== Problem description ==
A single figure is wanted: the count of lines below containing the string "pLDDT".

___ Records shown ___

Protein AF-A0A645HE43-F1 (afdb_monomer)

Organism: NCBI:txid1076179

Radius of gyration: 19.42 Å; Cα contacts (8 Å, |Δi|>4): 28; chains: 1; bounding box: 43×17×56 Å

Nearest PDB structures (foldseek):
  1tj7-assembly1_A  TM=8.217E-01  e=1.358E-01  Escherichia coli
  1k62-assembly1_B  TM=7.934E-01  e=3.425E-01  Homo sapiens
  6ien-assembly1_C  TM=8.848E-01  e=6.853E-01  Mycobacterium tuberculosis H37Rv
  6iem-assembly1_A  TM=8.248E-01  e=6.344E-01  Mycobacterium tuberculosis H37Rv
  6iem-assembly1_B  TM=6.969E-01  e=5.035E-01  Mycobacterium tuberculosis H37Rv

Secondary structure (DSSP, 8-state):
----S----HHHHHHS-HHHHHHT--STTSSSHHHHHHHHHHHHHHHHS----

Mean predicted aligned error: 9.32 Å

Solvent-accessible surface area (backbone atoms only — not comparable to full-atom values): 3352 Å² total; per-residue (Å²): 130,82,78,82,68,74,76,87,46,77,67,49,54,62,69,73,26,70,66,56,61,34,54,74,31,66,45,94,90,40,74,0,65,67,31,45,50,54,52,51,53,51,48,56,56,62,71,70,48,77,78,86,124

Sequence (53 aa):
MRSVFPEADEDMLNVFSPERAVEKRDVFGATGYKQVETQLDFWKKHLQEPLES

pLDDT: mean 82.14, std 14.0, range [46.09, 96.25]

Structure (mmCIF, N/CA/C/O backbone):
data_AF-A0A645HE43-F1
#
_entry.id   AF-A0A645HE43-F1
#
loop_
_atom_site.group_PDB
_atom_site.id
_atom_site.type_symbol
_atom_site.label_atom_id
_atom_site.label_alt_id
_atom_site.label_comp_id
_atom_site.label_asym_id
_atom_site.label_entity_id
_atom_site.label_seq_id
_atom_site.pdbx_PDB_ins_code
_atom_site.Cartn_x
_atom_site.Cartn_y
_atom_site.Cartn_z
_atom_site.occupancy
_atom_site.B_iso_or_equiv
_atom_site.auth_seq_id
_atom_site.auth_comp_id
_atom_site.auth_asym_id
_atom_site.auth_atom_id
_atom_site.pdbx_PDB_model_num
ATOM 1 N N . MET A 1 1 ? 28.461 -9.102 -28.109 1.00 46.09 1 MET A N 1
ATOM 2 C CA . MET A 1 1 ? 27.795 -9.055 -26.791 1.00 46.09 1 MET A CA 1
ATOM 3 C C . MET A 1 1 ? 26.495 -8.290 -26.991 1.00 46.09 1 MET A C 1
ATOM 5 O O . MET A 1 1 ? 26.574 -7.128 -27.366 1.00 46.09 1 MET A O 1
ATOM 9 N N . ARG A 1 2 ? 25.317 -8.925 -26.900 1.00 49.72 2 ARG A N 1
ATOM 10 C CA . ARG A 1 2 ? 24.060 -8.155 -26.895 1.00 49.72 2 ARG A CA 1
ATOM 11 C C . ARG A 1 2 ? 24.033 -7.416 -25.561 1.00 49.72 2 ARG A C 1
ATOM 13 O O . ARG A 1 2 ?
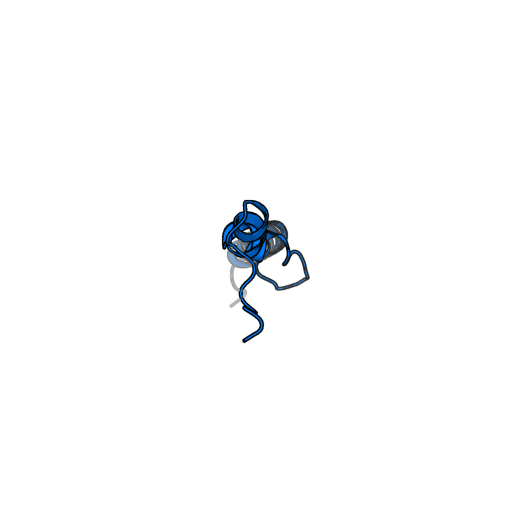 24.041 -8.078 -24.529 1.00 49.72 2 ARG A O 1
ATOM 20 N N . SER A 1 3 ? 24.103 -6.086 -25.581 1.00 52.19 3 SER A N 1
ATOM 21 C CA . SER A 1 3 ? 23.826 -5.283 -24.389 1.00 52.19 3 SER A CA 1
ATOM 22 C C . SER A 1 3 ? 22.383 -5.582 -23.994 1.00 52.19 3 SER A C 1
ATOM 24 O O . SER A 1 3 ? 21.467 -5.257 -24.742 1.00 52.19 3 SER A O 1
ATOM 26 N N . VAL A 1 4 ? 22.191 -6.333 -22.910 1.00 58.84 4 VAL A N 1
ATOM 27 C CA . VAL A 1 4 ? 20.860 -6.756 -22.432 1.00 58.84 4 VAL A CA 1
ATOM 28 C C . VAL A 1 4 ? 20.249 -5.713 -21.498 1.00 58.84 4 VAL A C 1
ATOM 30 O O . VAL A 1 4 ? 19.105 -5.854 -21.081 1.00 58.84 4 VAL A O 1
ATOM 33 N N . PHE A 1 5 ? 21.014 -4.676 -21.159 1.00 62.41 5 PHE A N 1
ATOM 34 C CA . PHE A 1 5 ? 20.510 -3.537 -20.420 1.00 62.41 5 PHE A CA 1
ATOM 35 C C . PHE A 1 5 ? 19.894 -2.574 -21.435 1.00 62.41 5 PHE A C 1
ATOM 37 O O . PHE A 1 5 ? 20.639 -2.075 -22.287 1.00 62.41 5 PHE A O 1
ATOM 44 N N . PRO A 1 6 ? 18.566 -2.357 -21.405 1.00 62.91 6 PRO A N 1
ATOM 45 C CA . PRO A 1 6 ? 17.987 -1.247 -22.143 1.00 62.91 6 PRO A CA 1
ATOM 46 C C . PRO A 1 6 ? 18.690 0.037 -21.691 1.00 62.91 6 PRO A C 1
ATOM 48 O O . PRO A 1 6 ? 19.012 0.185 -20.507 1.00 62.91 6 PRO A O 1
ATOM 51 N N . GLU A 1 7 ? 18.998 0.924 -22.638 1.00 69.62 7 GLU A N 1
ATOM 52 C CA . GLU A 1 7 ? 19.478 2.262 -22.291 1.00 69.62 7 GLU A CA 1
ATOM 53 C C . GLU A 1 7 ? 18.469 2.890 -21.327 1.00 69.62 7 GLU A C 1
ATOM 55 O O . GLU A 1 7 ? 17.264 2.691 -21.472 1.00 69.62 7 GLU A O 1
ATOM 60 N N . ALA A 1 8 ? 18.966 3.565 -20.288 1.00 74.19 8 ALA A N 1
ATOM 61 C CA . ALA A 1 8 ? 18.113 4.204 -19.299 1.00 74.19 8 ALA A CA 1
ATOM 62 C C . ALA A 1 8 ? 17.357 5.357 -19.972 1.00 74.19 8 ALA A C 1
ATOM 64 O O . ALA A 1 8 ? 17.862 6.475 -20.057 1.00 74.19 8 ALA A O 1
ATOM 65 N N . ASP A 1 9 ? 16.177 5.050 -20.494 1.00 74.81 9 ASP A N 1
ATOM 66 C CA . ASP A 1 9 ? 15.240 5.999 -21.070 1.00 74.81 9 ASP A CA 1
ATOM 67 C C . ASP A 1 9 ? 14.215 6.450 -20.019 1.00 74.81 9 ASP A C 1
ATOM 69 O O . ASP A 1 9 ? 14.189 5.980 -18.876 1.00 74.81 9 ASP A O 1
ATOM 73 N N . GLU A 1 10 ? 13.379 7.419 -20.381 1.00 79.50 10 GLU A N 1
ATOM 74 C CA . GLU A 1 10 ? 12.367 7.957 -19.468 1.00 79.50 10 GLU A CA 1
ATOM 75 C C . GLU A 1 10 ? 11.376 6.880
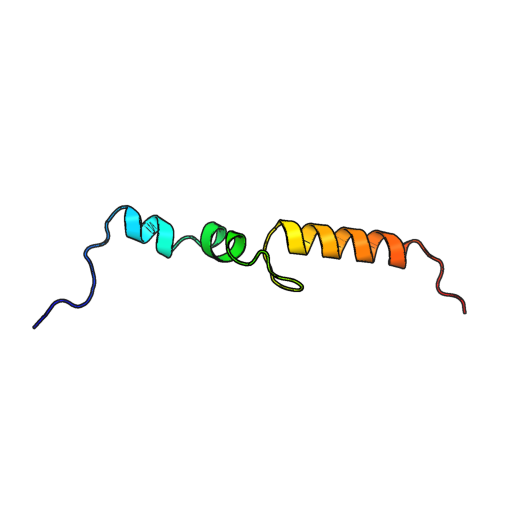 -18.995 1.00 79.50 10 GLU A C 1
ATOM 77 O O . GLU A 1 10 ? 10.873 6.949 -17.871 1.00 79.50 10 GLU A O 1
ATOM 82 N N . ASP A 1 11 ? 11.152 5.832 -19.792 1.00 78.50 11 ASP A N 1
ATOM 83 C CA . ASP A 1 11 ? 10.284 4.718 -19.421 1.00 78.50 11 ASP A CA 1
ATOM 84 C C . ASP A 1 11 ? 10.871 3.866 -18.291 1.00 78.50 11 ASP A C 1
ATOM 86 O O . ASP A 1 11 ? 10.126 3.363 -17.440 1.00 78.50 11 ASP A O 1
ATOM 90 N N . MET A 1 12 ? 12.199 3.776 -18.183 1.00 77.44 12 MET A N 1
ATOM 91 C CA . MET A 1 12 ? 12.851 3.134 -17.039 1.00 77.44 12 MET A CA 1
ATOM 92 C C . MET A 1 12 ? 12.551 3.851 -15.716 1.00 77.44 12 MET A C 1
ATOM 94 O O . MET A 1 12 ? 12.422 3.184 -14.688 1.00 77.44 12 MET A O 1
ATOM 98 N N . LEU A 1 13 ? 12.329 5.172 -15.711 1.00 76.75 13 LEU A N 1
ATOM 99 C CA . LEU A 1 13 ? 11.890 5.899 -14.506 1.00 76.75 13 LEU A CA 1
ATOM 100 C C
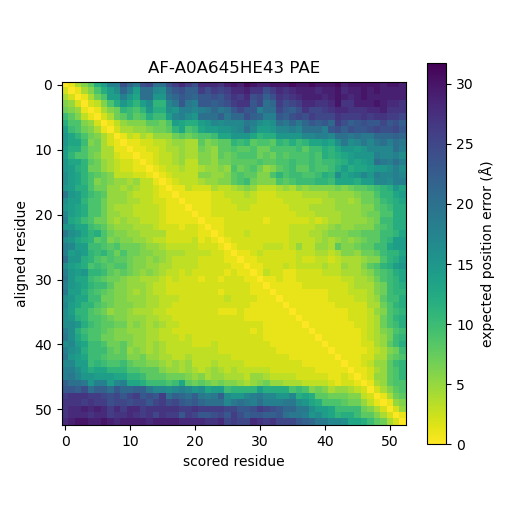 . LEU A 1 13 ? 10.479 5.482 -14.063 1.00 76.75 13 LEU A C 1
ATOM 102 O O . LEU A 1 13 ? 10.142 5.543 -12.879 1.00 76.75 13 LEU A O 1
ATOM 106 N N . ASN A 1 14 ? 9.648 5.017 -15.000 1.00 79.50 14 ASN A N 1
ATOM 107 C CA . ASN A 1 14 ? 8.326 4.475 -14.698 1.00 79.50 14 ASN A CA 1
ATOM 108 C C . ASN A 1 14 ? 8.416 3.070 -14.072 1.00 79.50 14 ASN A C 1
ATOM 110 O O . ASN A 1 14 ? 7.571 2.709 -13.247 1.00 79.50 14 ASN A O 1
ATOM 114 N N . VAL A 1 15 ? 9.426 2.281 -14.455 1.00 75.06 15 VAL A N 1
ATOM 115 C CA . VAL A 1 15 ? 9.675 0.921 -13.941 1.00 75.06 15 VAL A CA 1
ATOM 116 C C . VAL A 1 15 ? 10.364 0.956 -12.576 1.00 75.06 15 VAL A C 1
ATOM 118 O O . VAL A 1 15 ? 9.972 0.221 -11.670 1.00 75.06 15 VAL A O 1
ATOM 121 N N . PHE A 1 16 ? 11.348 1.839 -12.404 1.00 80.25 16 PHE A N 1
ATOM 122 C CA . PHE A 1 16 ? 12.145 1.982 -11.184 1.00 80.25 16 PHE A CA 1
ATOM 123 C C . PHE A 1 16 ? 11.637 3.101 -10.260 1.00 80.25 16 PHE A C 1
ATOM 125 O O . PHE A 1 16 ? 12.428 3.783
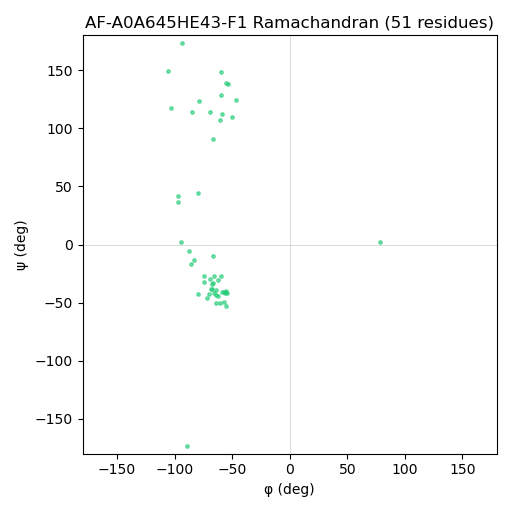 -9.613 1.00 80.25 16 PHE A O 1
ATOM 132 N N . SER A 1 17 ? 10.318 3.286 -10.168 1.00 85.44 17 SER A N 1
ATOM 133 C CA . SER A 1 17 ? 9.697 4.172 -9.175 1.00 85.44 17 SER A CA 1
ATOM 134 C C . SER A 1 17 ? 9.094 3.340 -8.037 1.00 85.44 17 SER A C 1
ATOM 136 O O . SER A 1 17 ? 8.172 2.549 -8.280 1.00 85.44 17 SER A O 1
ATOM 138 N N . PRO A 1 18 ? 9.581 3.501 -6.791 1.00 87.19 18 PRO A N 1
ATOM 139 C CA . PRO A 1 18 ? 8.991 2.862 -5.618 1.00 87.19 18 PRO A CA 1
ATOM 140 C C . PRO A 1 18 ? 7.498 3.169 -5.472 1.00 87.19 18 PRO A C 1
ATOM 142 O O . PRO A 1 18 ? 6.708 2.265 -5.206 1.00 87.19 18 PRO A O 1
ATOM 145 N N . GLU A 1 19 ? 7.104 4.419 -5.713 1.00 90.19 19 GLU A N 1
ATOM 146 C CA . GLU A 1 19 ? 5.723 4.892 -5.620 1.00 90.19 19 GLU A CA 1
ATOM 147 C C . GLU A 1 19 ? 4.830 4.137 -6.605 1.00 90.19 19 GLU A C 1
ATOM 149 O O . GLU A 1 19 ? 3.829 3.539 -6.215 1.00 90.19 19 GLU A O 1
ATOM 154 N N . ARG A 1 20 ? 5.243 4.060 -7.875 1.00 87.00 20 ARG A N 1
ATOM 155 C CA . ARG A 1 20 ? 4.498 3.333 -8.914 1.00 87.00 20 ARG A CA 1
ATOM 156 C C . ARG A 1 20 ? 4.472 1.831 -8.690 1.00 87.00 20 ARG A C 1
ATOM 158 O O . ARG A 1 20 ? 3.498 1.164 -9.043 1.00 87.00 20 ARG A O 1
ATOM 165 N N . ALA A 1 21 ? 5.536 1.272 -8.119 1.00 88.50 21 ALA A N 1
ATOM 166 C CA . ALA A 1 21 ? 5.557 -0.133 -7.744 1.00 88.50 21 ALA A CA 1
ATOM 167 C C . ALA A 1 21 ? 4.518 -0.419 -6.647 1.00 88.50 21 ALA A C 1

___
___ Records shown ___

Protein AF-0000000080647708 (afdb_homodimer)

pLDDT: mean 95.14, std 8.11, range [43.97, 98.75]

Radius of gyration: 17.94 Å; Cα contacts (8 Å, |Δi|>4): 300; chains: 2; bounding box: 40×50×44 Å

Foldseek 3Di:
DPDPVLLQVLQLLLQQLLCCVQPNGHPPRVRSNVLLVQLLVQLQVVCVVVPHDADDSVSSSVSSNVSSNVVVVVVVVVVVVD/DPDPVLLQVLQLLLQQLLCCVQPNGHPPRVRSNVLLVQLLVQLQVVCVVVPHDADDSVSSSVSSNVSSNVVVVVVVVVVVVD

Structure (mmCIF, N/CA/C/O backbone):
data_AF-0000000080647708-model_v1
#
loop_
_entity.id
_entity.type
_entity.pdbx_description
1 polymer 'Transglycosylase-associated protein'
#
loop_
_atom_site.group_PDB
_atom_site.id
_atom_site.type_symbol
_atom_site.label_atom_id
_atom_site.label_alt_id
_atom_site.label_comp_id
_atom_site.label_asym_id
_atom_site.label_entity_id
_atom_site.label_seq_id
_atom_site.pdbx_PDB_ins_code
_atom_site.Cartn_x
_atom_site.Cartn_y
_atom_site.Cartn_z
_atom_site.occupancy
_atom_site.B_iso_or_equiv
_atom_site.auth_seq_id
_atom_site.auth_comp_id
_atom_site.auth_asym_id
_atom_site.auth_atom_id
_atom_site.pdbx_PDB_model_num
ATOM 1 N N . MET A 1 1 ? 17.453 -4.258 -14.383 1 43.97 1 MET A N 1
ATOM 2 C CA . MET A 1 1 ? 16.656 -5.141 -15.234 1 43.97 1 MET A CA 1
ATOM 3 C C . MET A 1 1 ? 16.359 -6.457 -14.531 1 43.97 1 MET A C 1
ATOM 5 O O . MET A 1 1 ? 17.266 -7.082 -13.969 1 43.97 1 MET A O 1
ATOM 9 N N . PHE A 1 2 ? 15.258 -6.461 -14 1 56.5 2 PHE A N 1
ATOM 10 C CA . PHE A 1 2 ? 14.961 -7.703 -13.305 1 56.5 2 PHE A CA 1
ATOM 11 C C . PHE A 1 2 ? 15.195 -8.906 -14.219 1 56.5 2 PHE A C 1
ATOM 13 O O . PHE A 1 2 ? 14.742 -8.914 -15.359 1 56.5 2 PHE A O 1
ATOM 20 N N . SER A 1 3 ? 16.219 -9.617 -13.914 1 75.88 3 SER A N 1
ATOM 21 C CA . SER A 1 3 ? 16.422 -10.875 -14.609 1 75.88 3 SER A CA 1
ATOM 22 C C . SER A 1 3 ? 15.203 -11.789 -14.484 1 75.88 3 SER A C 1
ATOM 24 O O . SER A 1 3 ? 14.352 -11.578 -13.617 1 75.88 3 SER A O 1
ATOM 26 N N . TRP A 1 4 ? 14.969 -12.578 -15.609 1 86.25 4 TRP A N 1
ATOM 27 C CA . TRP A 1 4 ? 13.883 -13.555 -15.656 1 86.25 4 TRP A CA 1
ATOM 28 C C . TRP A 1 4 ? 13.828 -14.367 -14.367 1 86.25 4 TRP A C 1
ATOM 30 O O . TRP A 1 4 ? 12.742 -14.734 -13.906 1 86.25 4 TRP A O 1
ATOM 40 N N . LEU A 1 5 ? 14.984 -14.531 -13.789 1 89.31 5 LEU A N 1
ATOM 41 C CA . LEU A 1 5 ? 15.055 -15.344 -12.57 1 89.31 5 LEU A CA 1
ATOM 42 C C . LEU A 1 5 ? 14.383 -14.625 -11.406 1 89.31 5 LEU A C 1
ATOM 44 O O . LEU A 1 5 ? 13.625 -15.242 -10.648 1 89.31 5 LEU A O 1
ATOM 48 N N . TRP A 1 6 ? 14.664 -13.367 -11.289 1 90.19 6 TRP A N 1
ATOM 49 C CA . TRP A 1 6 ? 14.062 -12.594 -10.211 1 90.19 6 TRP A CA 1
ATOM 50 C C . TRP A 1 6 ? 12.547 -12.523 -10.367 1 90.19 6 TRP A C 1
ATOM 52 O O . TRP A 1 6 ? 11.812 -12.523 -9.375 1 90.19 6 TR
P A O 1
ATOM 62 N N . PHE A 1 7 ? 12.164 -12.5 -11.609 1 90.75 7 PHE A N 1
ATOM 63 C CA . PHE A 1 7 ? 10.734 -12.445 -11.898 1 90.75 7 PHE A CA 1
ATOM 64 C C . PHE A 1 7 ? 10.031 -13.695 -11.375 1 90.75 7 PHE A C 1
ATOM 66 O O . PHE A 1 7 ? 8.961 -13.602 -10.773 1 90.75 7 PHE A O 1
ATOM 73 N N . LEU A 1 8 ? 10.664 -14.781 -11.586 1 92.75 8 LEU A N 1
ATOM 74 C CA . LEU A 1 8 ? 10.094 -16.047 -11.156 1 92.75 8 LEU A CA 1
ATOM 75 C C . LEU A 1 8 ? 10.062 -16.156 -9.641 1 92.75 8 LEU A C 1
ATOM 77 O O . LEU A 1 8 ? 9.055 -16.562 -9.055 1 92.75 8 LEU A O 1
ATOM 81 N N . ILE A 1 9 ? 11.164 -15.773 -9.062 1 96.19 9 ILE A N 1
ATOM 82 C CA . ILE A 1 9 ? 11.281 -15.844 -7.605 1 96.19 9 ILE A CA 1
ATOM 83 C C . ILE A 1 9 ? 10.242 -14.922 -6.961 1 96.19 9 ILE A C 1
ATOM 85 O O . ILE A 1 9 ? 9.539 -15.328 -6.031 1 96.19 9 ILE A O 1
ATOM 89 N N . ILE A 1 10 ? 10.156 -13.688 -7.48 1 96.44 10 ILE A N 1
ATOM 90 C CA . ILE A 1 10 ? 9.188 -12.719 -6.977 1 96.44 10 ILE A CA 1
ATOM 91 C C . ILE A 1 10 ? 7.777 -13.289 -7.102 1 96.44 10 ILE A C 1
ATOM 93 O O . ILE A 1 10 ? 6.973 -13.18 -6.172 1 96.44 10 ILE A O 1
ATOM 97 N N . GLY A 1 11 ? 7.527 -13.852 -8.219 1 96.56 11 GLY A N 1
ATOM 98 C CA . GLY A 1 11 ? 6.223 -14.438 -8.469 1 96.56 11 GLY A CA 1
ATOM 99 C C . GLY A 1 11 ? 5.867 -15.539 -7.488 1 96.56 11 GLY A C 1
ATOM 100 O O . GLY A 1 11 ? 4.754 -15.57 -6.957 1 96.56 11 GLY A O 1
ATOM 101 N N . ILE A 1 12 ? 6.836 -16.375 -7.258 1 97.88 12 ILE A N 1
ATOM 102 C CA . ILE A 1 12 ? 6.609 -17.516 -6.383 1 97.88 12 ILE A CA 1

___

== Answer section ==
2